<<<<

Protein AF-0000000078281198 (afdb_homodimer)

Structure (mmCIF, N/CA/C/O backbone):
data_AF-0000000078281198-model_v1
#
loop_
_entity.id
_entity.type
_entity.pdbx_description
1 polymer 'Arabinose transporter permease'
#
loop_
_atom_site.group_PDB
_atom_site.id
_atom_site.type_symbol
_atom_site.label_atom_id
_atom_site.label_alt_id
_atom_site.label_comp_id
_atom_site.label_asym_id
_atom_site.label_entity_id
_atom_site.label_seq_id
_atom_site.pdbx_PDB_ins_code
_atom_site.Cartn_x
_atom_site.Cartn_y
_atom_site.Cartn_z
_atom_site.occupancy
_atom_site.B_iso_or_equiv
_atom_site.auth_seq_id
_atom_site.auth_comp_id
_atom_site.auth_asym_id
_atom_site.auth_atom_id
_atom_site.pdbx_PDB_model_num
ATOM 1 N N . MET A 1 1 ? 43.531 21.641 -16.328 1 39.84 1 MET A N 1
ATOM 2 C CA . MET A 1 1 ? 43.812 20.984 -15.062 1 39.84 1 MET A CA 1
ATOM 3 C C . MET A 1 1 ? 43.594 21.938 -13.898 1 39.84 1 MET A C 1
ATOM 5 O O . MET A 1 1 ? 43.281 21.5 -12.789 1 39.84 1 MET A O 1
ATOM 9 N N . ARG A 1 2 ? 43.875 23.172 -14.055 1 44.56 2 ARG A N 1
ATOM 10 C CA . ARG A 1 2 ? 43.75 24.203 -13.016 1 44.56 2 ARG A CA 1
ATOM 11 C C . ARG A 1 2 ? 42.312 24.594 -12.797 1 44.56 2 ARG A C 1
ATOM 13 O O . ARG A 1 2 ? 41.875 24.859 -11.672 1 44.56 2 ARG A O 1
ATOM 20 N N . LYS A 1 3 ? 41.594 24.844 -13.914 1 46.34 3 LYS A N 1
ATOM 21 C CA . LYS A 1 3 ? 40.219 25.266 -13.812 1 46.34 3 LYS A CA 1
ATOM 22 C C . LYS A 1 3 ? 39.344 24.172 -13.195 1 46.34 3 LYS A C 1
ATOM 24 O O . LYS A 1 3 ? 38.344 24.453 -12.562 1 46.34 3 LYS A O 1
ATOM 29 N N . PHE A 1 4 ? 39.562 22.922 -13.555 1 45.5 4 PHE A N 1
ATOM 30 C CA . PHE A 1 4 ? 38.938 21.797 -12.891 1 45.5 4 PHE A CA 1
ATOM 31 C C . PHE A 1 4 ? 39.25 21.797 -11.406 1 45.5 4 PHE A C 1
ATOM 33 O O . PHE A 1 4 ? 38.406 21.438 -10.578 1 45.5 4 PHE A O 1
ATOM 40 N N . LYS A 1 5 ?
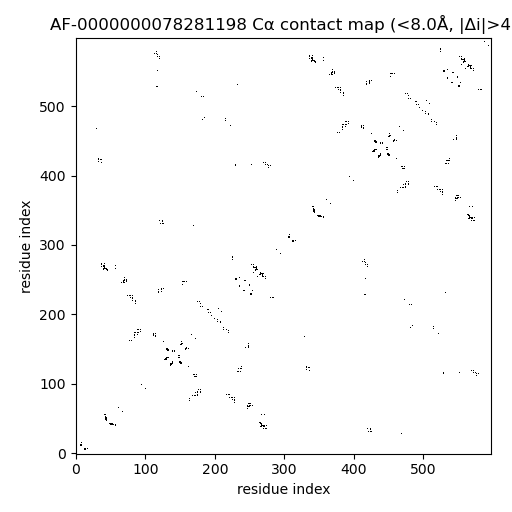 40.406 22.203 -11.047 1 47.03 5 LYS A N 1
ATOM 41 C CA . LYS A 1 5 ? 40.844 22.25 -9.656 1 47.03 5 LYS A CA 1
ATOM 42 C C . LYS A 1 5 ? 40.125 23.328 -8.883 1 47.03 5 LYS A C 1
ATOM 44 O O . LYS A 1 5 ? 39.781 23.141 -7.707 1 47.03 5 LYS A O 1
ATOM 49 N N . LYS A 1 6 ? 39.969 24.484 -9.5 1 50.38 6 LYS A N 1
ATOM 50 C CA . LYS A 1 6 ? 39.25 25.562 -8.82 1 50.38 6 LYS A CA 1
ATOM 51 C C . LYS A 1 6 ? 37.781 25.188 -8.57 1 50.38 6 LYS A C 1
ATOM 53 O O . LYS A 1 6 ? 37.219 25.562 -7.551 1 50.38 6 LYS A O 1
ATOM 58 N N . PHE A 1 7 ? 37.156 24.609 -9.547 1 49 7 PHE A N 1
ATOM 59 C CA . PHE A 1 7 ? 35.812 24.109 -9.336 1 49 7 PHE A CA 1
ATOM 60 C C . PHE A 1 7 ? 35.781 23.062 -8.227 1 49 7 PHE A C 1
ATOM 62 O O . PHE A 1 7 ? 34.875 23.031 -7.406 1 49 7 PHE A O 1
ATOM 69 N N . PHE A 1 8 ? 36.688 22.125 -8.227 1 52.69 8 PHE A N 1
ATOM 70 C CA . PHE A 1 8 ? 36.844 21.109 -7.184 1 52.69 8 PHE A CA 1
ATOM 71 C C . PHE A 1 8 ? 37.25 21.75 -5.867 1 52.69 8 PHE A C 1
ATOM 73 O O . PHE A 1 8 ? 37.062 21.172 -4.797 1 52.69 8 PHE A O 1
ATOM 80 N N . TYR A 1 9 ? 37.969 22.828 -5.922 1 50.06 9 TYR A N 1
ATOM 81 C CA . TYR A 1 9 ? 38.469 23.5 -4.73 1 50.06 9 TYR A CA 1
ATOM 82 C C . TYR A 1 9 ? 37.562 24.625 -4.309 1 50.06 9 TYR A C 1
ATOM 84 O O . TYR A 1 9 ? 37.844 25.375 -3.371 1 50.06 9 TYR A O 1
ATOM 92 N N . SER A 1 10 ? 36.656 25.062 -5.199 1 50.5 10 SER A N 1
ATOM 93 C CA . SER A 1 10 ? 35.812 26.125 -4.703 1 50.5 10 SER A CA 1
ATOM 94 C C . SER A 1 10 ? 34.906 25.625 -3.566 1 50.5 10 SER A C 1
ATOM 96 O O . SER A 1 10 ? 34.469 24.484 -3.576 1 50.5 10 SER A O 1
ATOM 98 N N . GLN A 1 11 ? 35 26.172 -2.363 1 54.53 11 GLN A N 1
ATOM 99 C CA . GLN A 1 11 ? 34.281 25.891 -1.118 1 54.53 11 GLN A CA 1
ATOM 100 C C . GLN A 1 11 ? 32.812 25.531 -1.383 1 54.53 11 GLN A C 1
ATOM 102 O O . GLN A 1 11 ? 32.219 24.734 -0.658 1 54.53 11 GLN A O 1
ATOM 107 N N . LYS A 1 12 ? 32.25 26.141 -2.33 1 54.47 12 LYS A N 1
ATOM 108 C CA . LYS A 1 12 ? 30.844 25.922 -2.58 1 54.47 12 LYS A CA 1
ATOM 109 C C . LYS A 1 12 ? 30.609 24.688 -3.438 1 54.47 12 LYS A C 1
ATOM 111 O O . LYS A 1 12 ? 29.594 24 -3.271 1 54.47 12 LYS A O 1
ATOM 116 N N . ALA A 1 13 ? 31.531 24.484 -4.336 1 55.09 13 ALA A N 1
ATOM 117 C CA . ALA A 1 13 ? 31.312 23.406 -5.293 1 55.09 13 ALA A CA 1
ATOM 118 C C . ALA A 1 13 ? 31.906 22.094 -4.789 1 55.09 13 ALA A C 1
ATOM 120 O O . ALA A 1 13 ? 31.516 21 -5.238 1 55.09 13 ALA A O 1
ATOM 121 N N . ALA A 1 14 ? 32.844 22.078 -3.898 1 52.41 14 ALA A N 1
ATOM 122 C CA . ALA A 1 14 ? 33.625 20.922 -3.434 1 52.41 14 ALA A CA 1
ATOM 123 C C . ALA A 1 14 ? 32.719 19.844 -2.873 1 52.41 14 ALA A C 1
ATOM 125 O O . ALA A 1 14 ? 32.875 18.656 -3.223 1 52.41 14 ALA A O 1
ATOM 126 N N . PRO A 1 15 ? 31.953 20.234 -1.977 1 54.78 15 PRO A N 1
ATOM 127 C CA . PRO A 1 15 ? 31.141 19.141 -1.455 1 54.78 15 PRO A CA 1
ATOM 128 C C . PRO A 1 15 ? 30.328 18.438 -2.545 1 54.78 15 PRO A C 1
ATOM 130 O O . PRO A 1 15 ? 30.109 17.219 -2.48 1 54.78 15 PRO A O 1
ATOM 133 N N . TRP A 1 16 ? 30.062 19.156 -3.525 1 57.25 16 TRP A N 1
ATOM 134 C CA . TRP A 1 16 ? 29.266 18.562 -4.582 1 57.25 16 TRP A CA 1
ATOM 135 C C . TRP A 1 16 ? 30.094 17.625 -5.449 1 57.25 16 TRP A C 1
ATOM 137 O O . TRP A 1 16 ? 29.609 16.594 -5.926 1 57.25 16 TRP A O 1
ATOM 147 N N . VAL A 1 17 ? 31.359 17.969 -5.645 1 57.91 17 VAL A N 1
ATOM 148 C CA . VAL A 1 17 ? 32.188 17.125 -6.492 1 57.91 17 VAL A CA 1
ATOM 149 C C . VAL A 1 17 ? 32.375 15.758 -5.84 1 57.91 17 VAL A C 1
ATOM 151 O O . VAL A 1 17 ? 32.406 14.734 -6.527 1 57.91 17 VAL A O 1
ATOM 154 N N . PHE A 1 18 ? 32.562 15.734 -4.504 1 56.88 18 PHE A N 1
ATOM 155 C CA . PHE A 1 18 ? 32.75 14.453 -3.83 1 56.88 18 PHE A CA 1
ATOM 156 C C . PHE A 1 18 ? 31.422 13.695 -3.746 1 56.88 18 PHE A C 1
ATOM 158 O O . PHE A 1 18 ? 31.422 12.461 -3.713 1 56.88 18 PHE A O 1
ATOM 165 N N . VAL A 1 19 ? 30.422 14.484 -3.758 1 63.16 19 VAL A N 1
ATOM 166 C CA . VAL A 1 19 ? 29.125 13.836 -3.594 1 63.16 19 VAL A CA 1
ATOM 167 C C . VAL A 1 19 ? 28.547 13.492 -4.965 1 63.16 19 VAL A C 1
ATOM 169 O O . VAL A 1 19 ? 27.734 12.578 -5.086 1 63.16 19 VAL A O 1
ATOM 172 N N . LEU A 1 20 ? 29.156 14.078 -5.969 1 64.38 20 LEU A N 1
ATOM 173 C CA . LEU A 1 20 ? 28.609 13.969 -7.312 1 64.38 20 LEU A CA 1
ATOM 174 C C . LEU A 1 20 ? 28.641 12.523 -7.805 1 64.38 20 LEU A C 1
ATOM 176 O O . LEU A 1 20 ? 27.656 12.023 -8.352 1 64.38 20 LEU A O 1
ATOM 180 N N . PRO A 1 21 ? 29.797 11.867 -7.621 1 61.09 21 PRO A N 1
ATOM 181 C CA . PRO A 1 21 ? 29.797 10.477 -8.078 1 61.09 21 PRO A CA 1
ATOM 182 C C . PRO A 1 21 ? 28.719 9.641 -7.395 1 61.09 21 PRO A C 1
ATOM 184 O O . PRO A 1 21 ? 28.125 8.758 -8.023 1 61.09 21 PRO A O 1
ATOM 187 N N . PHE A 1 22 ? 28.516 9.984 -6.184 1 60.06 22 PHE A N 1
ATOM 188 C CA . PHE A 1 22 ? 27.516 9.234 -5.434 1 60.06 22 PHE A CA 1
ATOM 189 C C . PHE A 1 22 ? 26.109 9.578 -5.914 1 60.06 22 PHE A C 1
ATOM 191 O O . PHE A 1 22 ? 25.281 8.695 -6.09 1 60.06 22 PHE A O 1
ATOM 198 N N . ILE A 1 23 ? 26 10.82 -6.219 1 67.81 23 ILE A N 1
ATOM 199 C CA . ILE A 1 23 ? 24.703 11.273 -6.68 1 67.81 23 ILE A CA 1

>>>>

What the exercise asks:
Please output the lines of the listing above that fall in the stretch from the one with "ATOM 71 C C" through the one with "ATOM 94 C C", exactly and only those.

Solution for this problem:
ATOM 71 C C . PHE A 1 8 ? 37.25 21.75 -5.867 1 52.69 8 PHE A C 1
ATOM 73 O O . PHE A 1 8 ? 37.062 21.172 -4.797 1 52.69 8 PHE A O 1
ATOM 80 N N . TYR A 1 9 ? 37.969 22.828 -5.922 1 50.06 9 TYR A N 1
ATOM 81 C CA . TYR A 1 9 ? 38.469 23.5 -4.73 1 50.06 9 TYR A CA 1
ATOM 82 C C . TYR A 1 9 ? 37.562 24.625 -4.309 1 50.06 9 TYR A C 1
ATOM 84 O O . TYR A 1 9 ? 37.844 25.375 -3.371 1 50.06 9 TYR A O 1
ATOM 92 N N . SER A 1 10 ? 36.656 25.062 -5.199 1 50.5 10 SER A N 1
ATOM 93 C CA . SER A 1 10 ? 35.812 26.125 -4.703 1 50.5 10 SER A CA 1
ATOM 94 C C . SER A 1 10 ? 34.906 25.625 -3.566 1 50.5 10 SER A C 1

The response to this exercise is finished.